* **Exercise aim**
Retype exactly what appears below from the line containing "ATOM 85 N N" down to the line containing "ATOM 134 O O", keeping both end lines. Do not include pictures.
========================================================================
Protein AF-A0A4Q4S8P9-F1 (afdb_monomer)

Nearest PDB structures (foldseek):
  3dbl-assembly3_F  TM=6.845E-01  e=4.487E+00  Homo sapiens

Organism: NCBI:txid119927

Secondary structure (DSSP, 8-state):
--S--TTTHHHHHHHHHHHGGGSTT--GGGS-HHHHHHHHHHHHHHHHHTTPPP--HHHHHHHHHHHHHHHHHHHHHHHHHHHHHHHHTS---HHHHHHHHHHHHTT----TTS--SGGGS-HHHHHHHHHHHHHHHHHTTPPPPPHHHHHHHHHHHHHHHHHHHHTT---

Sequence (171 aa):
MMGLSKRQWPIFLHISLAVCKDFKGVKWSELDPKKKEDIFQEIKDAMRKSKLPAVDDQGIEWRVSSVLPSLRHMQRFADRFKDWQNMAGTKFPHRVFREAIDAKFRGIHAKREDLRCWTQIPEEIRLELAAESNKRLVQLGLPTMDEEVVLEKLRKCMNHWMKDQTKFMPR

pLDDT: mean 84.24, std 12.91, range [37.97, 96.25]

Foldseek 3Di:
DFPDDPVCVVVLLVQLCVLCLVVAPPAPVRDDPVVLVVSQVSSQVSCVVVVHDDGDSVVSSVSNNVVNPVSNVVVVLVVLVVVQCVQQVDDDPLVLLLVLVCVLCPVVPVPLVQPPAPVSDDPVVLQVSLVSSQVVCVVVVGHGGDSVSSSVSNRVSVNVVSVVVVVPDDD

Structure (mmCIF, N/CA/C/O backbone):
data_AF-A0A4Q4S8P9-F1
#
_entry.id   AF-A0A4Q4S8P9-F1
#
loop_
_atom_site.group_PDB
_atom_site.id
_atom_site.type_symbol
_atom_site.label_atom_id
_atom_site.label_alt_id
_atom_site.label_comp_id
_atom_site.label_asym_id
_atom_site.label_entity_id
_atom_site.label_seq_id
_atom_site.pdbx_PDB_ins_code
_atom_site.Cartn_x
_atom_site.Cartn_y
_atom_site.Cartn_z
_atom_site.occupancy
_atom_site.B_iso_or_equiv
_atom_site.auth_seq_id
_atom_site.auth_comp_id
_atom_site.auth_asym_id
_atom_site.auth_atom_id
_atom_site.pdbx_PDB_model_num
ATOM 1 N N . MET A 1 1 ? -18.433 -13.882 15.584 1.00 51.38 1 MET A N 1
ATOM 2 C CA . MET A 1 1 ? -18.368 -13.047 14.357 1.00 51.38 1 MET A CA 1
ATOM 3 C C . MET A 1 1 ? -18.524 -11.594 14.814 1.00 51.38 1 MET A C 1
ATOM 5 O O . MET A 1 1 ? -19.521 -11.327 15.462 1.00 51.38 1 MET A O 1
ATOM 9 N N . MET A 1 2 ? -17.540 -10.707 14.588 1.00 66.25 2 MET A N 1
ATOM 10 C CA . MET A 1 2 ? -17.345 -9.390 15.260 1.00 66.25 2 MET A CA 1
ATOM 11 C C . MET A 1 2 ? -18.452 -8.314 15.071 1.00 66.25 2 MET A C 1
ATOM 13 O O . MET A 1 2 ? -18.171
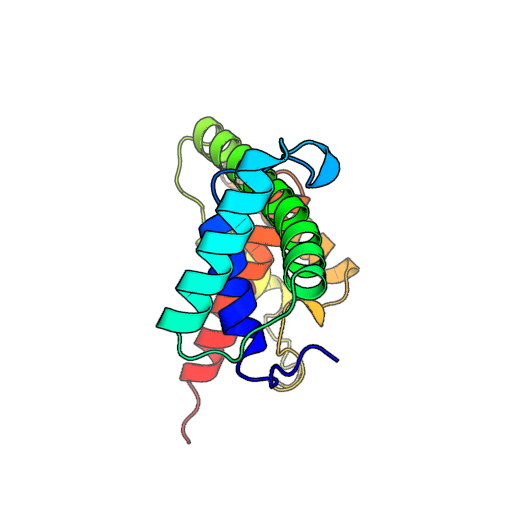 -7.126 15.155 1.00 66.25 2 MET A O 1
ATOM 17 N N . GLY A 1 3 ? -19.700 -8.675 14.762 1.00 77.94 3 GLY A N 1
ATOM 18 C CA . GLY A 1 3 ? -20.852 -7.756 14.720 1.00 77.94 3 GLY A CA 1
ATOM 19 C C . GLY A 1 3 ? -20.842 -6.678 13.622 1.00 77.94 3 GLY A C 1
ATOM 20 O O . GLY A 1 3 ? -21.859 -6.026 13.403 1.00 77.94 3 GLY A O 1
ATOM 21 N N . LEU A 1 4 ? -19.732 -6.488 12.901 1.00 87.69 4 LEU A N 1
ATOM 22 C CA . LEU A 1 4 ? -19.604 -5.481 11.847 1.00 87.69 4 LEU A CA 1
ATOM 23 C C . LEU A 1 4 ? -20.164 -5.973 10.506 1.00 87.69 4 LEU A C 1
ATOM 25 O O . LEU A 1 4 ? -19.820 -7.047 10.005 1.00 87.69 4 LEU A O 1
ATOM 29 N N . SER A 1 5 ? -20.971 -5.127 9.869 1.00 88.38 5 SER A N 1
ATOM 30 C CA . SER A 1 5 ? -21.459 -5.328 8.502 1.00 88.38 5 SER A CA 1
ATOM 31 C C . SER A 1 5 ? -20.362 -5.102 7.452 1.00 88.38 5 SER A C 1
ATOM 33 O O . SER A 1 5 ? -19.360 -4.424 7.691 1.00 88.38 5 SER A O 1
ATOM 35 N N . LYS A 1 6 ? -20.590 -5.586 6.220 1.00 85.19 6 LYS A N 1
ATOM 36 C CA . LYS A 1 6 ? -19.684 -5.382 5.067 1.00 85.19 6 LYS A CA 1
ATOM 37 C C . LYS A 1 6 ? -19.315 -3.911 4.826 1.00 85.19 6 LYS A C 1
ATOM 39 O O . LYS A 1 6 ? -18.209 -3.636 4.379 1.00 85.19 6 LYS A O 1
ATOM 44 N N . ARG A 1 7 ? -20.219 -2.969 5.124 1.00 87.62 7 ARG A N 1
ATOM 45 C CA . ARG A 1 7 ? -19.980 -1.523 4.953 1.00 87.62 7 ARG A CA 1
ATOM 46 C C . ARG A 1 7 ? -19.171 -0.904 6.096 1.00 87.62 7 ARG A C 1
ATOM 48 O O . ARG A 1 7 ? -18.545 0.128 5.897 1.00 87.62 7 ARG A O 1
ATOM 55 N N . GLN A 1 8 ? -19.166 -1.529 7.270 1.00 90.31 8 GLN A N 1
ATOM 56 C CA . GLN A 1 8 ? -18.476 -1.035 8.466 1.00 90.31 8 GLN A CA 1
ATOM 57 C C . GLN A 1 8 ? -17.027 -1.528 8.549 1.00 90.31 8 GLN A C 1
ATOM 59 O O . GLN A 1 8 ? -16.166 -0.814 9.059 1.00 90.31 8 GLN A O 1
ATOM 64 N N . TRP A 1 9 ? -16.730 -2.705 7.991 1.00 88.62 9 TRP A N 1
ATOM 65 C CA . TRP A 1 9 ? -15.372 -3.257 7.950 1.00 88.62 9 TRP A CA 1
ATOM 66 C C . TRP A 1 9 ? -14.312 -2.313 7.358 1.00 88.62 9 TRP A C 1
ATOM 68 O O . TRP A 1 9 ? -13.253 -2.179 7.973 1.00 88.62 9 TRP A O 1
ATOM 78 N N . PRO A 1 10 ? -14.557 -1.623 6.225 1.00 89.50 10 PRO A N 1
ATOM 79 C CA . PRO A 1 10 ? -13.602 -0.653 5.692 1.00 89.50 10 PRO A CA 1
ATOM 80 C C . PRO A 1 10 ? -13.346 0.531 6.630 1.00 89.50 10 PRO A C 1
ATOM 82 O O . PRO A 1 10 ? -12.223 1.023 6.696 1.00 89.50 10 PRO A O 1
ATOM 85 N N . ILE A 1 11 ? -14.364 0.971 7.377 1.00 92.00 11 ILE A N 1
ATOM 86 C CA . ILE A 1 11 ? -14.244 2.082 8.332 1.00 92.00 11 ILE A CA 1
ATOM 87 C C . ILE A 1 11 ? -13.384 1.643 9.518 1.00 92.00 11 ILE A C 1
ATOM 89 O O . IL
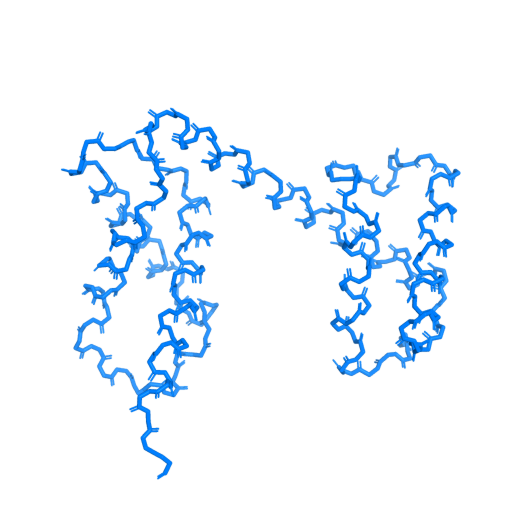E A 1 11 ? -12.446 2.345 9.887 1.00 92.00 11 ILE A O 1
ATOM 93 N N . PHE A 1 12 ? -13.643 0.449 10.061 1.00 92.94 12 PHE A N 1
ATOM 94 C CA . PHE A 1 12 ? -12.828 -0.118 11.135 1.00 92.94 12 PHE A CA 1
ATOM 95 C C . PHE A 1 12 ? -11.367 -0.285 10.703 1.00 92.94 12 PHE A C 1
ATOM 97 O O . PHE A 1 12 ? -10.465 0.136 11.418 1.00 92.94 12 PHE A O 1
ATOM 104 N N . LEU A 1 13 ? -11.128 -0.798 9.490 1.00 90.88 13 LEU A N 1
ATOM 105 C CA . LEU A 1 13 ? -9.783 -0.882 8.919 1.00 90.88 13 LEU A CA 1
ATOM 106 C C . LEU A 1 13 ? -9.103 0.493 8.846 1.00 90.88 13 LEU A C 1
ATOM 108 O O . LEU A 1 13 ? -7.936 0.611 9.210 1.00 90.88 13 LEU A O 1
ATOM 112 N N . HIS A 1 14 ? -9.814 1.523 8.384 1.00 90.38 14 HIS A N 1
ATOM 113 C CA . HIS A 1 14 ? -9.257 2.868 8.269 1.00 90.38 14 HIS A CA 1
ATOM 114 C C . HIS A 1 14 ? -8.883 3.459 9.633 1.00 90.38 14 HIS A C 1
ATOM 116 O O . HIS A 1 14 ? -7.791 4.003 9.778 1.00 90.38 14 HIS A O 1
ATOM 122 N N . ILE A 1 15 ? -9.747 3.286 10.638 1.00 93.69 15 ILE A N 1
ATOM 123 C CA . ILE A 1 15 ? -9.475 3.687 12.024 1.00 93.69 15 ILE A CA 1
ATOM 124 C C . ILE A 1 15 ? -8.222 2.982 12.546 1.00 93.69 15 ILE A C 1
ATOM 126 O O . ILE A 1 15 ? -7.300 3.644 13.013 1.00 93.69 15 ILE A O 1
ATOM 130 N N . SER A 1 16 ? -8.152 1.653 12.421 1.00 92.38 16 SER A N 1
ATOM 131 C CA . SER A 1 16 ? -7.003 0.887 12.909 1.00 92.38 16 SER A CA 1
ATOM 132 C C . SER A 1 16 ? -5.705 1.301 12.220 1.00 92.38 16 SE
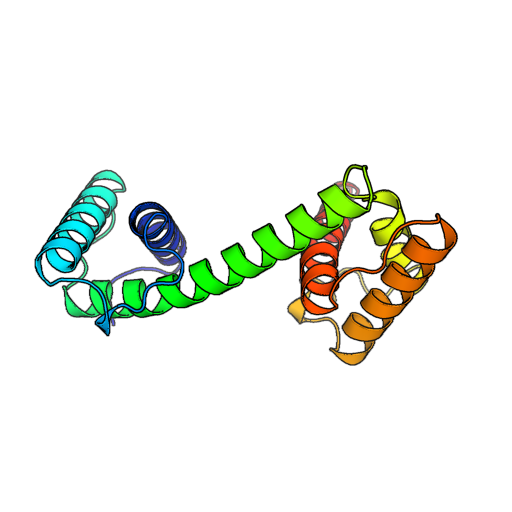R A C 1
ATOM 134 O O . SER A 1 16 ? -4.691 1.458 12.888 1.00 92.38 16 SER A O 1
ATOM 136 N N . LEU A 1 17 ? -5.727 1.529 10.903 1.00 89.88 17 LEU A N 1
ATOM 137 C CA . LEU A 1 17 ? -4.563 2.028 10.167 1.00 89.88 17 LEU A CA 1
ATOM 138 C C . LEU A 1 17 ? -4.133 3.422 10.638 1.00 89.88 17 LEU A C 1
ATOM 140 O O . LEU A 1 17 ? -2.935 3.679 10.715 1.00 89.88 17 LEU A O 1
ATOM 144 N N . ALA A 1 18 ? -5.085 4.309 10.937 1.00 90.00 18 ALA A N 1
ATOM 145 C CA . ALA A 1 18 ? -4.804 5.667 11.386 1.00 90.00 18 ALA A CA 1
ATOM 146 C C . ALA A 1 18 ? -4.192 5.700 12.793 1.00 90.00 18 ALA A C 1
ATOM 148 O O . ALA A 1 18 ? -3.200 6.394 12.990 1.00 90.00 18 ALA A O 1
========================================================================
* **Response area**
ATOM 85 N N . ILE A 1 11 ? -14.364 0.971 7.377 1.00 92.00 11 ILE A N 1
ATOM 86 C CA . ILE A 1 11 ? -14.244 2.082 8.332 1.00 92.00 11 ILE A CA 1
ATOM 87 C C . ILE A 1 11 ? -13.384 1.643 9.518 1.00 92.00 11 ILE A C 1
ATOM 89 O O . IL
E A 1 11 ? -12.446 2.345 9.887 1.00 92.00 11 ILE A O 1
ATOM 93 N N . PHE A 1 12 ? -13.643 0.449 10.061 1.00 92.94 12 PHE A N 1
ATOM 94 C CA . PHE A 1 12 ? -12.828 -0.118 11.135 1.00 92.94 12 PHE A CA 1
ATOM 95 C C . PHE A 1 12 ? -11.367 -0.285 10.703 1.00 92.94 12 PHE A C 1
ATOM 97 O O . PHE A 1 12 ? -10.465 0.136 11.418 1.00 92.94 12 PHE A O 1
ATOM 104 N N . LEU A 1 13 ? -11.128 -0.798 9.490 1.00 90.88 13 LEU A N 1
ATOM 105 C CA . LEU A 1 13 ? -9.783 -0.882 8.919 1.00 90.88 13 LEU A CA 1
ATOM 106 C C . LEU A 1 13 ? -9.103 0.493 8.846 1.00 90.88 13 LEU A C 1
ATOM 108 O O . LEU A 1 13 ? -7.936 0.611 9.210 1.00 90.88 13 LEU A O 1
ATOM 112 N N . HIS A 1 14 ? -9.814 1.523 8.384 1.00 90.38 14 HIS A N 1
ATOM 113 C CA . HIS A 1 14 ? -9.257 2.868 8.269 1.00 90.38 14 HIS A CA 1
ATOM 114 C C . HIS A 1 14 ? -8.883 3.459 9.633 1.00 90.38 14 HIS A C 1
ATOM 116 O O . HIS A 1 14 ? -7.791 4.003 9.778 1.00 90.38 14 HIS A O 1
ATOM 122 N N . ILE A 1 15 ? -9.747 3.286 10.638 1.00 93.69 15 ILE A N 1
ATOM 123 C CA . ILE A 1 15 ? -9.475 3.687 12.024 1.00 93.69 15 ILE A CA 1
ATOM 124 C C . ILE A 1 15 ? -8.222 2.982 12.546 1.00 93.69 15 ILE A C 1
ATOM 126 O O . ILE A 1 15 ? -7.300 3.644 13.013 1.00 93.69 15 ILE A O 1
ATOM 130 N N . SER A 1 16 ? -8.152 1.653 12.421 1.00 92.38 16 SER A N 1
ATOM 131 C CA . SER A 1 16 ? -7.003 0.887 12.909 1.00 92.38 16 SER A CA 1
ATOM 132 C C . SER A 1 16 ? -5.705 1.301 12.220 1.00 92.38 16 SE
R A C 1
ATOM 134 O O . SER A 1 16 ? -4.691 1.458 12.888 1.00 92.38 16 SER A O 1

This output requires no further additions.